Boardman, Amtrak’s chief executive since 2008, has repeatedly pleaded with Congress for more money to prevent what he warned last year could be “a bigger, costlier, and far more damaging failure than anything we have seen.”

“Our senior managers have little or no experience in operating or building a railroad,” said officials of the Brotherhood of Maintenance of Way Employees, which is in negotiations for a new labor contract. “The union’s struggle to maintain safe working conditions is hampered by Amtrak senior management’s lust for complete control and railroad inexperience,” they said in a recent union newsletter. The union also cited the problems with Amtrak’s “Safe-2-Safer” program identified in a report this year by Amtrak inspector general Tom Howard. Howard found that reported employee injuries at Amtrak increased from 695 in 2009, when the program began, to 1,301 in 2013, while employee injury claims increased by about 80 percent from 2009 through 2013, with a cost of $80 million.

Boardman dismissed the union leadership’s complaints as self-serving.   He said the union’s “concern has to do with negotiating the next contract and finding an enemy … and there’s no enemy here,” he said.
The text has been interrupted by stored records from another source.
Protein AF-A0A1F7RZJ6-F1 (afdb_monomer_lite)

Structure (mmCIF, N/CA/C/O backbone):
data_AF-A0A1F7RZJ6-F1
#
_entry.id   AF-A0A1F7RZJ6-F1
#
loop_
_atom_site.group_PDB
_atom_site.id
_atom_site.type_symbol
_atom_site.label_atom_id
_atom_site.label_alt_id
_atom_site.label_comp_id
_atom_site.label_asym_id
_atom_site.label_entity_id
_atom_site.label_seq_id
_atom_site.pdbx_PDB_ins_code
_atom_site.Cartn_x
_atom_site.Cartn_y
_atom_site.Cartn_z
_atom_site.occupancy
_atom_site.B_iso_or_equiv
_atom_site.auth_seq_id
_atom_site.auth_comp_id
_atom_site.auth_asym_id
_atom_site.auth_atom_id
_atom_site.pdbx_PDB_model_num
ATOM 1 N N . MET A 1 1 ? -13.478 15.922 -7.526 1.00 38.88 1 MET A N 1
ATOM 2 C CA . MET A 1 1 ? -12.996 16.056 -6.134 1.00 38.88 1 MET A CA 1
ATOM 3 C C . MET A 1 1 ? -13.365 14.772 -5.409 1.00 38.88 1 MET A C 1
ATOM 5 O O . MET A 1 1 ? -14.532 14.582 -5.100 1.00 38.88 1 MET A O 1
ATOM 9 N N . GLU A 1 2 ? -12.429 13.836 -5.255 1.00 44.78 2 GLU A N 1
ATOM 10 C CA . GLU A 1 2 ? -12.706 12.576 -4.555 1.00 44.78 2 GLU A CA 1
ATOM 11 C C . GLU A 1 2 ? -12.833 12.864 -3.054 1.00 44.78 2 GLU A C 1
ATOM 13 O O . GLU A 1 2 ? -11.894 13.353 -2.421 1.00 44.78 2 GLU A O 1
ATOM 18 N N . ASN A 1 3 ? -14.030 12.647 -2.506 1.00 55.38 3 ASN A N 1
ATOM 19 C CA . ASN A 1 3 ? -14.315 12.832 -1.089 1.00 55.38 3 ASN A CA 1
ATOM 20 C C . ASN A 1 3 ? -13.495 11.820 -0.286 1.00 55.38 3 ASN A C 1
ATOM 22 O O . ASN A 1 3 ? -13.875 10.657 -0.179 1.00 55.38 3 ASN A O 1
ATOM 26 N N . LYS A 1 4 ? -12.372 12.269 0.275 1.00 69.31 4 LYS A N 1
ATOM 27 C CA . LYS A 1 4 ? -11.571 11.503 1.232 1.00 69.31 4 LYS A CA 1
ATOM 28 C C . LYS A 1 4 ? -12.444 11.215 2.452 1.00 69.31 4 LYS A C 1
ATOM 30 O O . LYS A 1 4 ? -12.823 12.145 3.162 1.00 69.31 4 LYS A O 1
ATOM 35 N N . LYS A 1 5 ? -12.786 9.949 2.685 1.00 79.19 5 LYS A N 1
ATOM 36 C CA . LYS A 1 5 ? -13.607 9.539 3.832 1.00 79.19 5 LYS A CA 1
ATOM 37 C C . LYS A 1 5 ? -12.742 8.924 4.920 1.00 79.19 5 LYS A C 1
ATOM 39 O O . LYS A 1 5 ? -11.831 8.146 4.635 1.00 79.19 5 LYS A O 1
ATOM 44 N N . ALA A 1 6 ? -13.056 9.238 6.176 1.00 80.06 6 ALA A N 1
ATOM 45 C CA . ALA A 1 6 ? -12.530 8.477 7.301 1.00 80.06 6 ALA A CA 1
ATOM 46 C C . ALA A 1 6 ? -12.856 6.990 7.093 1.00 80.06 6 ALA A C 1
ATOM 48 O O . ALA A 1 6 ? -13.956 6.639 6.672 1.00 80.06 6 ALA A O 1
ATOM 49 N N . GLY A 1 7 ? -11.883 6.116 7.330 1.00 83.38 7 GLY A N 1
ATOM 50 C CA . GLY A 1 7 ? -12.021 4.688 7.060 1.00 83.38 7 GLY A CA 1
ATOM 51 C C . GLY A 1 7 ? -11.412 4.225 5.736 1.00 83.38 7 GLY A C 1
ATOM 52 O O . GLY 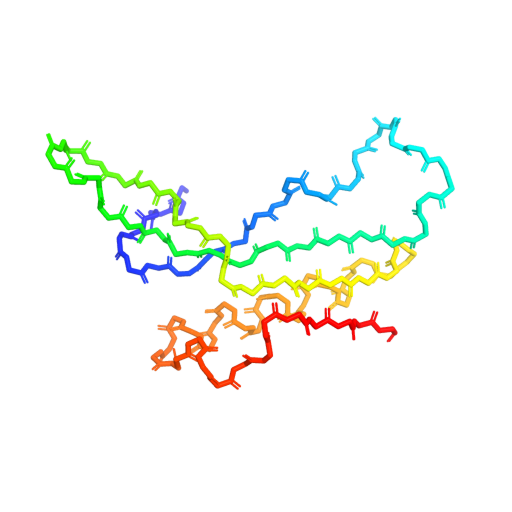A 1 7 ? -11.085 3.046 5.626 1.00 83.38 7 GLY A O 1
ATOM 53 N N . GLN A 1 8 ? -11.207 5.124 4.771 1.00 89.81 8 GLN A N 1
ATOM 54 C CA . GLN A 1 8 ? -10.741 4.758 3.435 1.00 89.81 8 GLN A CA 1
ATOM 55 C C . GLN A 1 8 ? -9.217 4.591 3.378 1.00 89.81 8 GLN A C 1
ATOM 57 O O . GLN A 1 8 ? -8.461 5.369 3.964 1.00 89.81 8 GLN A O 1
ATOM 62 N N . TRP A 1 9 ? -8.776 3.577 2.645 1.00 91.44 9 TRP A N 1
ATOM 63 C CA . TRP A 1 9 ? -7.383 3.295 2.325 1.00 91.44 9 TRP A CA 1
ATOM 64 C C . TRP A 1 9 ? -6.961 3.988 1.038 1.00 91.44 9 TRP A C 1
ATOM 66 O O . TRP A 1 9 ? -7.710 3.991 0.059 1.00 91.44 9 TRP A O 1
ATOM 76 N N . ASP A 1 10 ? -5.757 4.551 1.058 1.00 91.06 10 ASP A N 1
ATOM 77 C CA . ASP A 1 10 ? -5.226 5.397 -0.005 1.00 91.06 10 ASP A CA 1
ATOM 78 C C . ASP A 1 10 ? -3.685 5.309 -0.078 1.00 91.06 10 ASP A C 1
ATOM 80 O O . ASP A 1 10 ? -3.023 4.734 0.797 1.00 91.06 10 ASP A O 1
ATOM 84 N N . LEU A 1 11 ? -3.108 5.861 -1.146 1.00 90.19 11 LEU A N 1
ATOM 85 C CA . LEU A 1 11 ? -1.695 5.749 -1.498 1.00 90.19 11 LEU A CA 1
ATOM 86 C C . LEU A 1 11 ? -0.902 7.013 -1.152 1.00 90.19 11 LEU A C 1
ATOM 88 O O . LEU A 1 11 ? -1.292 8.146 -1.426 1.00 90.19 11 LEU A O 1
ATOM 92 N N . SER A 1 12 ? 0.271 6.822 -0.557 1.00 85.25 12 SER A N 1
ATOM 93 C CA . SER A 1 12 ? 1.251 7.864 -0.273 1.00 85.25 12 SER A CA 1
ATOM 94 C C . SER A 1 12 ? 2.407 7.766 -1.258 1.00 85.25 12 SER A C 1
ATOM 96 O O . SER A 1 12 ? 3.244 6.864 -1.177 1.00 85.25 12 SER A O 1
ATOM 98 N N . GLY A 1 13 ? 2.460 8.748 -2.154 1.00 76.06 13 GLY A N 1
ATOM 99 C CA . GLY A 1 13 ? 3.516 8.926 -3.142 1.00 76.06 13 GLY A CA 1
ATOM 100 C C . GLY A 1 13 ? 4.761 9.660 -2.641 1.00 76.06 13 GLY A C 1
ATOM 101 O O . GLY A 1 13 ? 5.549 10.118 -3.454 1.00 76.06 13 GLY A O 1
AT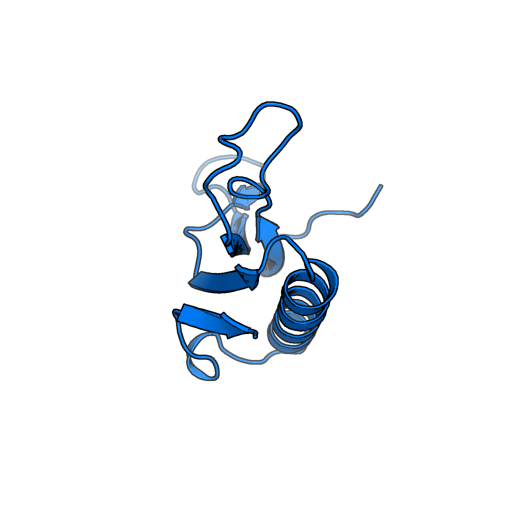OM 102 N N . GLN A 1 14 ? 4.959 9.806 -1.325 1.00 68.56 14 GLN A N 1
ATOM 103 C CA . GLN A 1 14 ? 6.088 10.576 -0.766 1.00 68.56 14 GLN A CA 1
ATOM 104 C C . GLN A 1 14 ? 7.475 10.057 -1.177 1.00 68.56 14 GLN A C 1
ATOM 106 O O . GLN A 1 14 ? 8.448 10.791 -1.071 1.00 68.56 14 GLN A O 1
ATOM 111 N N . CYS A 1 15 ? 7.568 8.801 -1.619 1.00 65.75 15 CYS A N 1
ATOM 112 C CA . CYS A 1 15 ? 8.798 8.190 -2.119 1.00 65.75 15 CYS A CA 1
ATOM 113 C C . CYS A 1 15 ? 8.693 7.861 -3.624 1.00 65.75 15 CYS A C 1
ATOM 115 O O . CYS A 1 15 ? 9.463 7.050 -4.133 1.00 65.75 15 CYS A O 1
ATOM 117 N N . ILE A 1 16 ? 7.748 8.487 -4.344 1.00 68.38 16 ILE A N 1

Boardman’s supporters say he is under constant pressure from Congress and the Amtrak board to cut costs and increase revenue. “He’s got a board of directors of 535 people,” said Mathews, the passenger advocate, referring to Congress. “When you have a congressman deciding the price of a hamburger in a dining car, how can you possibly make the best decisions for the customer?

“When you’re in a reactive mode, you’ve lost control of your destiny…”

The Amtrak inspector general, reported last year that Amtrak had made “significant progress implementing its 2011 strategic plan and accomplishing positive results,” while noting that “a number of challenges remain to be addressed.”

In another report, Louis Thompson, a former Federal Railroad Administration official and a railways adviser to the World Bank, said last year:   “Over its lifetime, Amtrak has had just enough political support to survive but never enough to invest properly or to prosper in any single market, and there is no convincing reason to think this will change significantly with the existing organizational structure.”